Alternatively, it has been proposed that DSPS individuals may have an altered response to light: altered sensitivity to light, smaller phase advance region, or larger phase delay region of the light PRC (Czeisler et al., 1981
). Another possible explanation is that DSPS subjects have an altered phase relationship between their circadian phase and the light/dark cycle. In laboratory studies of young morning- and evening-type individuals, where the light/dark cycle and sleep-wake timing was controlled, there was a phase angle difference showing that morning types were waking at an earlier circadian phase than evening types (Duffy et al., 1999
). While our results do not show an altered phase angle between sleep schedule and circadian phase, we do not know the light/dark conditions, which may differ somewhat from the sleep-wake times for these subjects.

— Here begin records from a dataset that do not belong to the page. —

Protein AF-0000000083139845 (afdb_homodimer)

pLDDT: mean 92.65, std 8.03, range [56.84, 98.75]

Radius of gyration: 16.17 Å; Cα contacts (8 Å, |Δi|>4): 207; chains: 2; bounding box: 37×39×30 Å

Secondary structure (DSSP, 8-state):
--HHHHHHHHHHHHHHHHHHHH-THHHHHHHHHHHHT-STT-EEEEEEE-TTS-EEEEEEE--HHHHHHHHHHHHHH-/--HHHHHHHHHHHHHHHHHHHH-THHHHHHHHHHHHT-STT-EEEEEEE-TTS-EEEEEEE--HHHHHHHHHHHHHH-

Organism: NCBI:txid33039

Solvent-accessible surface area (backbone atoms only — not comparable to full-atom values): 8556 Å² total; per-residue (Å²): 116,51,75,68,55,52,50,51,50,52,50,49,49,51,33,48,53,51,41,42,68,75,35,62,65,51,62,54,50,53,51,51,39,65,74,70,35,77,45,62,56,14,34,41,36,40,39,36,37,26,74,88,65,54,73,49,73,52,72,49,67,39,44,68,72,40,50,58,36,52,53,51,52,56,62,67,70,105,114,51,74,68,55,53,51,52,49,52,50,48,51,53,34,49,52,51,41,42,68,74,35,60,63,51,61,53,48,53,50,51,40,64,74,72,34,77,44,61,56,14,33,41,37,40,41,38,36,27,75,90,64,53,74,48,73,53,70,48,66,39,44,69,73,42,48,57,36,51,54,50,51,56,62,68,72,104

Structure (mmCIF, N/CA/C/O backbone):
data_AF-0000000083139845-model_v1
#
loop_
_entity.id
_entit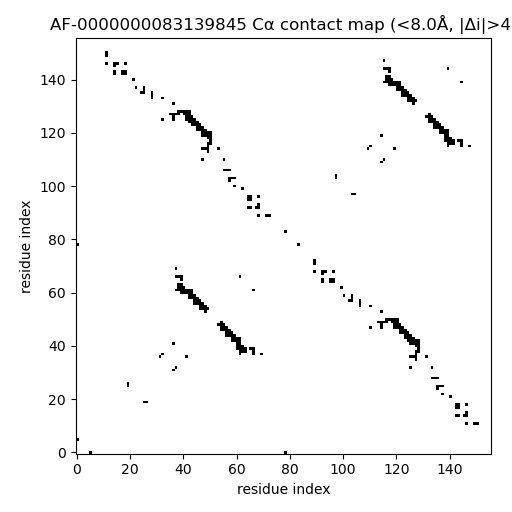y.type
_entity.pdbx_description
1 polymer 'Uncharacterized protein'
#
loop_
_atom_site.group_PDB
_atom_site.id
_atom_site.type_symbol
_atom_site.label_atom_id
_atom_site.label_alt_id
_atom_site.label_comp_id
_atom_site.label_asym_id
_atom_site.label_entity_id
_atom_site.label_seq_id
_atom_site.pdbx_PDB_ins_code
_atom_site.Cartn_x
_atom_site.Cartn_y
_atom_site.Cartn_z
_atom_site.occupancy
_atom_site.B_iso_or_equiv
_atom_site.auth_seq_id
_atom_site.auth_comp_id
_atom_site.auth_asym_id
_atom_site.auth_atom_id
_atom_site.pdbx_PDB_model_num
ATOM 1 N N . MET A 1 1 ? -3.527 22.891 11.781 1 56.97 1 MET A N 1
ATOM 2 C CA . MET A 1 1 ? -2.248 22.516 11.18 1 56.97 1 MET A CA 1
ATOM 3 C C . MET A 1 1 ? -1.189 23.578 11.453 1 56.97 1 MET A C 1
ATOM 5 O O . MET A 1 1 ? -1.452 24.766 11.312 1 56.97 1 MET A O 1
ATOM 9 N N . ASN A 1 2 ? -0.205 23.281 12.164 1 75.44 2 ASN A N 1
ATOM 10 C CA . ASN A 1 2 ? 0.861 24.234 12.453 1 75.44 2 ASN A CA 1
ATOM 11 C C . ASN A 1 2 ? 2.037 24.062 11.5 1 75.44 2 ASN A C 1
ATOM 13 O O . ASN A 1 2 ? 2.037 23.156 10.656 1 75.44 2 ASN A O 1
ATOM 17 N N . PHE A 1 3 ? 2.84 25.078 11.539 1 76.44 3 PHE A N 1
ATOM 18 C CA . PHE A 1 3 ? 3.975 25.172 10.625 1 76.44 3 PHE A CA 1
ATOM 19 C C . PHE A 1 3 ? 4.762 23.859 10.609 1 76.44 3 PHE A C 1
ATOM 21 O O . PHE A 1 3 ? 5.23 23.422 9.562 1 76.44 3 PHE A O 1
ATOM 28 N N . SER A 1 4 ? 4.863 23.188 11.711 1 80.25 4 SER A N 1
ATOM 29 C CA . SER A 1 4 ? 5.605 21.938 11.82 1 80.25 4 SER A CA 1
ATOM 30 C C . SER A 1 4 ? 4.926 20.812 11.039 1 80.25 4 SER A C 1
ATOM 32 O O . SER A 1 4 ? 5.59 20.031 10.359 1 80.25 4 SER A O 1
ATOM 34 N N . GLN A 1 5 ? 3.631 20.812 11.133 1 78 5 GLN A N 1
ATOM 35 C CA . GLN A 1 5 ? 2.867 19.797 10.422 1 78 5 GLN A CA 1
ATOM 36 C C . GLN A 1 5 ? 2.932 20.016 8.914 1 78 5 GLN A C 1
ATOM 38 O O . GLN A 1 5 ? 3.066 19.062 8.141 1 78 5 GLN A O 1
ATOM 43 N N . LEU A 1 6 ? 2.877 21.219 8.594 1 80.94 6 LEU A N 1
ATOM 44 C CA . LEU A 1 6 ? 2.984 21.562 7.184 1 80.94 6 LEU A CA 1
ATOM 45 C C . LEU A 1 6 ? 4.34 21.156 6.621 1 80.94 6 LEU A C 1
ATOM 47 O O . LEU A 1 6 ? 4.43 20.656 5.496 1 80.94 6 LEU A O 1
ATOM 51 N N . GLY A 1 7 ? 5.371 21.375 7.375 1 84.19 7 GLY A N 1
ATOM 52 C CA . GLY A 1 7 ? 6.707 20.969 6.977 1 84.19 7 GLY A CA 1
ATOM 53 C C . GLY A 1 7 ? 6.82 19.469 6.742 1 84.19 7 GLY A C 1
ATOM 54 O O . GLY A 1 7 ? 7.453 19.031 5.777 1 84.19 7 GLY A O 1
ATOM 55 N N . LYS A 1 8 ? 6.246 18.766 7.59 1 85.44 8 LYS A N 1
ATOM 56 C CA . LYS A 1 8 ? 6.293 17.312 7.465 1 85.44 8 LYS A CA 1
ATOM 57 C C . LYS A 1 8 ? 5.551 16.844 6.215 1 85.44 8 LYS A C 1
ATOM 59 O O . LYS A 1 8 ? 5.996 15.922 5.531 1 85.44 8 LYS A O 1
ATOM 64 N N . ILE A 1 9 ? 4.531 17.5 5.93 1 84.25 9 ILE A N 1
ATOM 65 C CA . ILE A 1 9 ? 3.754 17.156 4.746 1 84.25 9 ILE A CA 1
ATOM 66 C C . ILE A 1 9 ? 4.57 17.453 3.488 1 84.25 9 ILE A C 1
ATOM 68 O O . ILE A 1 9 ? 4.594 16.641 2.551 1 84.25 9 ILE A O 1
ATOM 72 N N . GLN A 1 10 ? 5.156 18.531 3.516 1 88.44 10 GLN A N 1
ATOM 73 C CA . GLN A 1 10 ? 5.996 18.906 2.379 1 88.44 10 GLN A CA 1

These findings have implications for both diagnosis and treatment of this disorder. At the time of diagnosis of most of the DSPS subjects in this retrospective study, the clinical diagnostic criteria did not require physiologic measures of circadian phase. Since then, there have been revisions made to both the ICSD and DSM-IV criteria that include these measures. Additionally, actigraphy and/or polysomnography have been added to the criteria to confirm the delay of the sleep schedule. Ultimately, the single criterion that remains critical to a clinical diagnosis of DSPS is a self-reported sleep-related complaint by the individual. Results from actigraphic recordings, sleep diaries, and physiologic phase measures, while confirming the delayed timing of the sleep episode and circadian phase, do not support the maladaptive response to this pattern that forms the basis of the sleep complaint. We found no difference in sleep latency, sleep duration, or sleep efficiency between DSPS subjects and controls that would indicate difficulty initiating or maintaining sleep. The analysis of sleep on weekdays and weekends further showed that both groups were extending sleep when given the opportunity, but the DSPS group did not show a longer sleep episode that might indicate greater sleep pressure, relative to the control group. Because we found no significant difference in the phase relationship of sleep timing and circadian phase between the two groups, the DSPS group does not appear to be sleeping at an “adverse” circadian phase that could explain sleep problems. Again, the greater variability seen in the DSPS group suggests that although our measures from the large group, on average, do not differ from the controls, there are likely greater inter-individual differences and multiple symptoms leading to the sleep complaint, suggesting various mechanisms that could explain the consistent delayed sleep phase that is common to these individuals. To this end, objective measures obtained in the subjects’ home environment may be very useful in characterizing a more precise schedule of sleep and timing of circadian phase that may explain the sleep complaint and also help determine the proper manner and timing of treatment.